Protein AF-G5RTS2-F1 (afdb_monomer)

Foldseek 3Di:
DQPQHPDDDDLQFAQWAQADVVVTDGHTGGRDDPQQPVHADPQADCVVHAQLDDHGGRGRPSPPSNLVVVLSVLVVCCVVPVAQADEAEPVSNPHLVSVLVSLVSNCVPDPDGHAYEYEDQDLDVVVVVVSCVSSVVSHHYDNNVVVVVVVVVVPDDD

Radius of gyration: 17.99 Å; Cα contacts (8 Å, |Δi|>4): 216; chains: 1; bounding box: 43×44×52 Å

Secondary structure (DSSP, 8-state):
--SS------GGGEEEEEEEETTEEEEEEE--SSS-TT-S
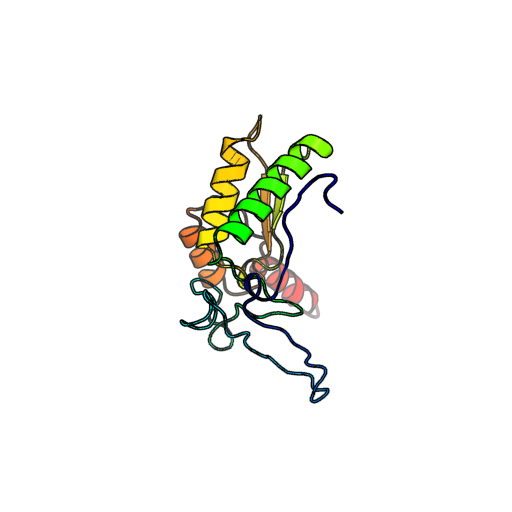-SSS--GGG-----SSSEE-TT-HHHHHHHHHHHHHHHHHH--SEEEEPSGGGS-HHHHHHHHHHHHHHSSSPPEEEE----S-HHHHHHHHHHTTT-SEE--HHHHHHHHHHHT---

Structure (mmCIF, N/CA/C/O backbone):
data_AF-G5RTS2-F1
#
_entry.id   AF-G5RTS2-F1
#
loop_
_atom_site.group_PDB
_atom_site.id
_atom_site.type_symbol
_atom_site.label_atom_id
_atom_site.label_alt_id
_atom_site.label_comp_id
_atom_site.label_asym_id
_atom_site.label_entity_id
_atom_site.label_seq_id
_atom_site.pdbx_PDB_ins_code
_atom_site.Cartn_x
_atom_site.Cartn_y
_atom_site.Cartn_z
_atom_site.occupancy
_atom_site.B_iso_or_equiv
_atom_site.auth_seq_id
_atom_site.auth_comp_id
_atom_site.auth_asym_id
_atom_site.auth_atom_id
_atom_site.pdbx_PDB_model_num
ATOM 1 N N . ALA A 1 1 ? 1.436 -27.597 -6.695 1.00 58.78 1 ALA A N 1
ATOM 2 C CA . ALA A 1 1 ? 0.924 -26.246 -7.002 1.00 58.78 1 ALA A CA 1
ATOM 3 C C . ALA A 1 1 ? -0.602 -26.290 -7.000 1.00 58.78 1 ALA A C 1
ATOM 5 O O . ALA A 1 1 ? -1.131 -27.360 -7.284 1.00 58.78 1 ALA A O 1
ATOM 6 N N . GLY A 1 2 ? -1.292 -25.195 -6.661 1.00 82.38 2 GLY A N 1
ATOM 7 C CA . GLY A 1 2 ? -2.748 -25.102 -6.859 1.00 82.38 2 GLY A CA 1
ATOM 8 C C . GLY A 1 2 ? -3.663 -25.520 -5.699 1.00 82.38 2 GLY A C 1
ATOM 9 O O . GLY A 1 2 ? -4.857 -25.673 -5.916 1.00 82.38 2 GLY A O 1
ATOM 10 N N . GLN A 1 3 ? -3.160 -25.753 -4.477 1.00 92.38 3 GLN A N 1
ATOM 11 C CA . GLN A 1 3 ? -4.029 -26.238 -3.387 1.00 92.38 3 GLN A CA 1
ATOM 12 C C . GLN A 1 3 ? -5.080 -25.201 -2.950 1.00 92.38 3 GLN A C 1
ATOM 14 O O . GLN A 1 3 ? -6.213 -25.577 -2.660 1.00 92.38 3 GLN A O 1
ATOM 19 N N . TYR A 1 4 ? -4.704 -23.919 -2.897 1.00 94.31 4 TYR A N 1
ATOM 20 C CA . TYR A 1 4 ? -5.579 -22.836 -2.429 1.00 94.31 4 TYR A CA 1
ATOM 21 C C . TYR A 1 4 ? -5.817 -21.761 -3.485 1.00 94.31 4 TYR A C 1
ATOM 23 O O . TYR A 1 4 ? -6.906 -21.211 -3.532 1.00 94.31 4 TYR A O 1
ATOM 31 N N . SER A 1 5 ? -4.841 -21.494 -4.351 1.00 96.38 5 SER A N 1
ATOM 32 C CA . SER A 1 5 ? -5.000 -20.642 -5.527 1.00 96.38 5 SER A CA 1
ATOM 33 C C . SER A 1 5 ? -4.260 -21.262 -6.706 1.00 96.38 5 SER A C 1
ATOM 35 O O . SER A 1 5 ? -3.174 -21.824 -6.537 1.00 96.38 5 SER A O 1
ATOM 37 N N . ASN A 1 6 ? -4.878 -21.182 -7.885 1.00 95.94 6 ASN A N 1
ATOM 38 C CA . ASN A 1 6 ? -4.281 -21.575 -9.162 1.00 95.94 6 ASN A CA 1
ATOM 39 C C . ASN A 1 6 ? -3.640 -20.386 -9.892 1.00 95.94 6 ASN A C 1
ATOM 41 O O . ASN A 1 6 ? -3.170 -20.563 -11.014 1.00 95.94 6 ASN A O 1
ATOM 45 N N . PHE A 1 7 ? -3.649 -19.193 -9.289 1.00 97.56 7 PHE A N 1
ATOM 46 C CA . PHE A 1 7 ? -2.987 -18.024 -9.844 1.00 97.56 7 PHE A CA 1
ATOM 47 C C . PHE A 1 7 ? -1.480 -18.267 -9.953 1.00 97.56 7 PHE A C 1
ATOM 49 O O . PHE A 1 7 ? -0.857 -18.822 -9.043 1.00 97.56 7 PHE A O 1
ATOM 56 N N . ILE A 1 8 ? -0.902 -17.863 -11.081 1.00 96.38 8 ILE A N 1
ATOM 57 C CA . ILE A 1 8 ? 0.526 -17.982 -11.355 1.00 96.38 8 ILE A CA 1
ATOM 58 C C . ILE A 1 8 ? 1.075 -16.575 -11.529 1.00 96.38 8 ILE A C 1
ATOM 60 O O . ILE A 1 8 ? 0.627 -15.842 -12.405 1.00 96.38 8 ILE A O 1
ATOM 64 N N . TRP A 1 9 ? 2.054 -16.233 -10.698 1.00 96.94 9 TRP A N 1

WHAT YOU HAVE TO DO> Could you return the whole listing exactly, images excluded?

ANSWER SPACE>
Protein AF-G5RTS2-F1 (afdb_monomer)

Foldseek 3Di:
DQPQHPDDDDLQFAQWAQADVVVTDGHTGGRDDPQQPVHADPQADCVVHAQLDDHGGRGRPSPPSNLVVVLSVLVVCCVVPVAQADEAEPVSNPHLVSVLVSLVSNCVPDPDGHAYEYEDQDLDVVVVVVSCVSSVVSHHYDNNVVVVVVVVVVPDDD

Radius of gyration: 17.99 Å; Cα contacts (8 Å, |Δi|>4): 216; chains: 1; bounding box: 43×44×52 Å

Secondary structure (DSSP, 8-state):
--SS------GGGEEEEEEEETTEEEEEEE--SSS-TT-S
-SSS--GGG-----SSSEE-TT-HHHHHHHHHHHHHHHHHH--SEEEEPSGGGS-HHHHHHHHHHHHHHSSSPPEEEE----S-HHHHHHHHHHTTT-SEE--HHHHHHHHHHHT---

Structure (mmCIF, N/CA/C/O backbone):
data_AF-G5RTS2-F1
#
_entry.id   AF-G5RTS2-F1
#
loop_
_atom_site.group_PDB
_atom_site.id
_atom_site.type_symbol
_atom_site.label_atom_id
_atom_site.label_alt_id
_atom_site.label_comp_id
_atom_site.label_asym_id
_atom_site.label_entity_id
_atom_site.label_seq_id
_atom_site.pdbx_PDB_ins_code
_atom_site.Cartn_x
_atom_site.Cartn_y
_atom_site.Cartn_z
_atom_site.occupancy
_atom_site.B_iso_or_equiv
_atom_site.auth_seq_id
_atom_site.auth_comp_id
_atom_site.auth_asym_id
_atom_site.auth_atom_id
_atom_site.pdbx_PDB_model_num
ATOM 1 N N . ALA A 1 1 ? 1.436 -27.597 -6.695 1.00 58.78 1 ALA A N 1
ATOM 2 C CA . ALA A 1 1 ? 0.924 -26.246 -7.002 1.00 58.78 1 ALA A CA 1
ATOM 3 C C . ALA A 1 1 ? -0.602 -26.290 -7.000 1.00 58.78 1 ALA A C 1
ATOM 5 O O . ALA A 1 1 ? -1.131 -27.360 -7.284 1.00 58.78 1 ALA A O 1
ATOM 6 N N . GLY A 1 2 ? -1.292 -25.195 -6.661 1.00 82.38 2 GLY A N 1
ATOM 7 C CA . GLY A 1 2 ? -2.748 -25.102 -6.859 1.00 82.38 2 GLY A CA 1
ATOM 8 C C . GLY A 1 2 ? -3.663 -25.520 -5.699 1.00 82.38 2 GLY A C 1
ATOM 9 O O . GLY A 1 2 ? -4.857 -25.673 -5.916 1.00 82.38 2 GLY A O 1
ATOM 10 N N . GLN A 1 3 ? -3.160 -25.753 -4.477 1.00 92.38 3 GLN A N 1
ATOM 11 C CA . GLN A 1 3 ? -4.029 -26.238 -3.387 1.00 92.38 3 GLN A CA 1
ATOM 12 C C . GLN A 1 3 ? -5.080 -25.201 -2.950 1.00 92.38 3 GLN A C 1
ATOM 14 O O . GLN A 1 3 ? -6.213 -25.577 -2.660 1.00 92.38 3 GLN A O 1
ATOM 19 N N . TYR A 1 4 ? -4.704 -23.919 -2.897 1.00 94.31 4 TYR A N 1
ATOM 20 C CA . TYR A 1 4 ? -5.579 -22.836 -2.429 1.00 94.31 4 TYR A CA 1
ATOM 21 C C . TYR A 1 4 ? -5.817 -21.761 -3.485 1.00 94.31 4 TYR A C 1
ATOM 23 O O . TYR A 1 4 ? -6.906 -21.211 -3.532 1.00 94.31 4 TYR A O 1
ATOM 31 N N . SER A 1 5 ? -4.841 -21.494 -4.351 1.00 96.38 5 SER A N 1
ATOM 32 C CA . SER A 1 5 ? -5.000 -20.642 -5.527 1.00 96.38 5 SER A CA 1
ATOM 33 C C . SER A 1 5 ? -4.260 -21.262 -6.706 1.00 96.38 5 SER A C 1
ATOM 35 O O . SER A 1 5 ? -3.174 -21.824 -6.537 1.00 96.38 5 SER A O 1
ATOM 37 N N . ASN A 1 6 ? -4.878 -21.182 -7.885 1.00 95.94 6 ASN A N 1
ATOM 38 C CA . ASN A 1 6 ? -4.281 -21.575 -9.162 1.00 95.94 6 ASN A CA 1
ATOM 39 C C . ASN A 1 6 ? -3.640 -20.386 -9.892 1.00 95.94 6 ASN A C 1
ATOM 41 O O . ASN A 1 6 ? -3.170 -20.563 -11.014 1.00 95.94 6 ASN A O 1
ATOM 45 N N . PHE A 1 7 ? -3.649 -19.193 -9.289 1.00 97.56 7 PHE A N 1
ATOM 46 C CA . PHE A 1 7 ? -2.987 -18.024 -9.844 1.00 97.56 7 PHE A CA 1
ATOM 47 C C . PHE A 1 7 ? -1.480 -18.267 -9.953 1.00 97.56 7 PHE A C 1
ATOM 49 O O . PHE A 1 7 ? -0.857 -18.822 -9.043 1.00 97.56 7 PHE A O 1
ATOM 56 N N . ILE A 1 8 ? -0.902 -17.863 -11.081 1.00 96.38 8 ILE A N 1
ATOM 57 C CA . ILE A 1 8 ? 0.526 -17.982 -11.355 1.00 96.38 8 ILE A CA 1
ATOM 58 C C . ILE A 1 8 ? 1.075 -16.575 -11.529 1.00 96.38 8 ILE A C 1
ATOM 60 O O . ILE A 1 8 ? 0.627 -15.842 -12.405 1.00 96.38 8 ILE A O 1
ATOM 64 N N . TRP A 1 9 ? 2.054 -16.233 -10.698 1.00 96.94 9 TRP A N 1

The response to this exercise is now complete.